### Work to be completed
From the data below, set down exactly the lines between the one holding "ATOM 31 C C" and the one holding "ATOM 42 C C", inclusive, and no others.

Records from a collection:

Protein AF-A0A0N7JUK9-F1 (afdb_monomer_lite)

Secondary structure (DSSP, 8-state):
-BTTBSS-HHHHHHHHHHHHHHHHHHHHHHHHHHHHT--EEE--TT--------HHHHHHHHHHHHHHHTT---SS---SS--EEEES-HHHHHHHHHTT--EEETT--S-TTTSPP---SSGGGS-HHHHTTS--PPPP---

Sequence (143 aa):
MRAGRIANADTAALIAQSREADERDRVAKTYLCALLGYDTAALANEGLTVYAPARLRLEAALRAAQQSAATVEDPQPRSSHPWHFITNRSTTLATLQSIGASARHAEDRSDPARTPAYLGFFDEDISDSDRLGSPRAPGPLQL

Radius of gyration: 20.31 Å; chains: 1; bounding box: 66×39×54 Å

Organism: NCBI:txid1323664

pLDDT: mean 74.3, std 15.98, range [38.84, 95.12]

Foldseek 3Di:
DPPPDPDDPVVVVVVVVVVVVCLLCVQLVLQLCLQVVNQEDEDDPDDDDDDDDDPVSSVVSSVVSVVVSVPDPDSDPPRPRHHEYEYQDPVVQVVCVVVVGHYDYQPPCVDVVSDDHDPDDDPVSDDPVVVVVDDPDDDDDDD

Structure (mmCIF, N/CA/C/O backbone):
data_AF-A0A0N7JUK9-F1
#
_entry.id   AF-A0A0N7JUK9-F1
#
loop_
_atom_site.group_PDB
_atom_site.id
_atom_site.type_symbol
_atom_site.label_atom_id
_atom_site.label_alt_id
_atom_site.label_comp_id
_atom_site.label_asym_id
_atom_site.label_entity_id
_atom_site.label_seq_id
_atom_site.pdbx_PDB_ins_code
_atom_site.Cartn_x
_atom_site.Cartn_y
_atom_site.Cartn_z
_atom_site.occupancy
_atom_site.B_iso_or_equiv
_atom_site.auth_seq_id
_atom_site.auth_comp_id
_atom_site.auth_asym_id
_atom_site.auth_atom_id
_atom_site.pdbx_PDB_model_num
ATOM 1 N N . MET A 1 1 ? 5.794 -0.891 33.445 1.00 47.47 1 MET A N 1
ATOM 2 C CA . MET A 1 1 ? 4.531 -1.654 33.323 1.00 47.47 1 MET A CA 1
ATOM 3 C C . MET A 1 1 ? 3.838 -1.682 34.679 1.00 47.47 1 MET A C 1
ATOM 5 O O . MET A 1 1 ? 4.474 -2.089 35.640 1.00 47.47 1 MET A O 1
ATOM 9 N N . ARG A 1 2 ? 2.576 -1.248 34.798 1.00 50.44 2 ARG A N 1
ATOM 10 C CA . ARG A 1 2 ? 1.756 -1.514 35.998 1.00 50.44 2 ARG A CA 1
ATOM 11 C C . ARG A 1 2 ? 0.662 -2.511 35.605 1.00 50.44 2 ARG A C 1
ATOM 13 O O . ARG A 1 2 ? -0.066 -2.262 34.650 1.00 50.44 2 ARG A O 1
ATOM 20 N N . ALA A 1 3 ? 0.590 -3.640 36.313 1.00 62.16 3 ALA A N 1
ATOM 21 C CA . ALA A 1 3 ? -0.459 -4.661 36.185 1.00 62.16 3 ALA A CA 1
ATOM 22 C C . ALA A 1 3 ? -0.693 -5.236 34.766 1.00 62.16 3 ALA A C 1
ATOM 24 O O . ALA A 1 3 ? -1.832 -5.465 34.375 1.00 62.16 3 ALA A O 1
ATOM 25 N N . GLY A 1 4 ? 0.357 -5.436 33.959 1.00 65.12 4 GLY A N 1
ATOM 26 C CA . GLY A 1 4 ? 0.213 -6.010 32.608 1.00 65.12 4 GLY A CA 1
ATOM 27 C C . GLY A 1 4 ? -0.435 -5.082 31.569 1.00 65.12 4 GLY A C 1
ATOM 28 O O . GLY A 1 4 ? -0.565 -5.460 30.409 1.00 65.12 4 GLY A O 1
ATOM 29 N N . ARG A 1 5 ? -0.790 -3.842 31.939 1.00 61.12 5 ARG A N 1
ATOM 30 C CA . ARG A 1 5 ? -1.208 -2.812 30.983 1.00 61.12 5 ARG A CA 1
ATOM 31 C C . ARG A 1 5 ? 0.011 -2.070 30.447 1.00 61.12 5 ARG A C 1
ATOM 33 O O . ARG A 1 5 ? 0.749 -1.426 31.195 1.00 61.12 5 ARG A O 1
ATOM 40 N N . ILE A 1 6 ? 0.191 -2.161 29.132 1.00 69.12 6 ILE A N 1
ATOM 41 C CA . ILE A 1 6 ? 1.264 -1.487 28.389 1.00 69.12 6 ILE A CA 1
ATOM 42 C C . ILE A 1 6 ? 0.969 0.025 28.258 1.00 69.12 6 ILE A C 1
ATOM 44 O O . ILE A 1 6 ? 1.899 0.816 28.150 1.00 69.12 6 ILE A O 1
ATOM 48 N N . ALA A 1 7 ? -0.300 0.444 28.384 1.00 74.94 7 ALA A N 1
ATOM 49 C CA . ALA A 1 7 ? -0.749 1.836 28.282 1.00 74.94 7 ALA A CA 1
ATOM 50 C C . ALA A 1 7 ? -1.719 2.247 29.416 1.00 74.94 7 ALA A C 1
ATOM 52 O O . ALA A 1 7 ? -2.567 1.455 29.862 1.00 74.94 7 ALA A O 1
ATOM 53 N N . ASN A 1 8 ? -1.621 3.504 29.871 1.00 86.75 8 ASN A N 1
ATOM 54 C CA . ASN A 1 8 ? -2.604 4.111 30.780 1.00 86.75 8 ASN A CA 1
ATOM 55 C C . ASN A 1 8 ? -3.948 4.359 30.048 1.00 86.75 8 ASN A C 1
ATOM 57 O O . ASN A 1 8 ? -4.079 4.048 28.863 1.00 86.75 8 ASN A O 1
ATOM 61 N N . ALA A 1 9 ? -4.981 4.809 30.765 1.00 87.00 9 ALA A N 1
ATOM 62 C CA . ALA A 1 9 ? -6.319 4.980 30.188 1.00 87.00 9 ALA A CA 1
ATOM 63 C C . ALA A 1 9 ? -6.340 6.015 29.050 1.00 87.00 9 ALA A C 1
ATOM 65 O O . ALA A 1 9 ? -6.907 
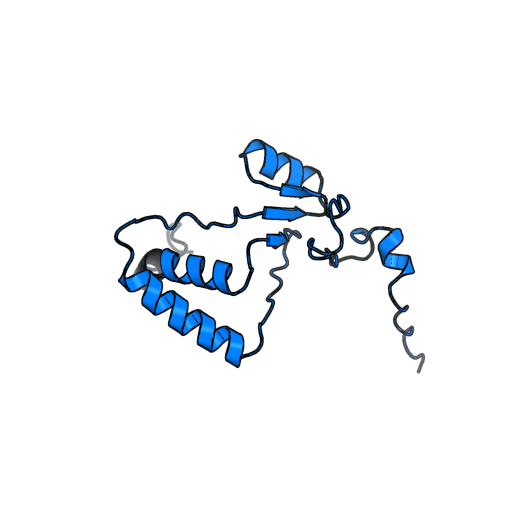5.737 27.996 1.00 87.00 9 ALA A O 1
ATOM 66 N N . ASP A 1 10 ? -5.643 7.134 29.229 1.00 89.69 10 ASP A N 1
ATOM 67 C CA . ASP A 1 10 ? -5.603 8.223 28.251 1.00 89.69 10 ASP A CA 1
ATOM 68 C C . ASP A 1 10 ? -4.896 7.795 26.960 1.00 89.69 10 ASP A C 1
ATOM 70 O O . ASP A 1 10 ? -5.410 7.992 25.862 1.00 89.69 10 ASP A O 1
ATOM 74 N N . THR A 1 11 ? -3.751 7.113 27.066 1.00 90.00 11 THR A N 1
ATOM 75 C CA . THR A 1 11 ? -3.047 6.550 25.906 1.00 90.00 11 THR A CA 1
ATOM 76 C C . THR A 1 11 ? -3.894 5.496 25.192 1.00 90.00 11 THR A C 1
ATOM 78 O O . THR A 1 11 ? -3.910 5.456 23.965 1.00 90.00 11 THR A O 1
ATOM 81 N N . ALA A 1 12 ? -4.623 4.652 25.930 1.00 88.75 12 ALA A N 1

### Response area
ATOM 31 C C . ARG A 1 5 ? 0.011 -2.070 30.447 1.00 61.12 5 ARG A C 1
ATOM 33 O O . ARG A 1 5 ? 0.749 -1.426 31.195 1.00 61.12 5 ARG A O 1
ATOM 40 N N . ILE A 1 6 ? 0.191 -2.161 29.132 1.00 69.12 6 ILE A N 1
ATOM 41 C CA . ILE A 1 6 ? 1.264 -1.487 28.389 1.00 69.12 6 ILE A CA 1
ATOM 42 C C . ILE A 1 6 ? 0.969 0.025 28.258 1.00 69.12 6 ILE A C 1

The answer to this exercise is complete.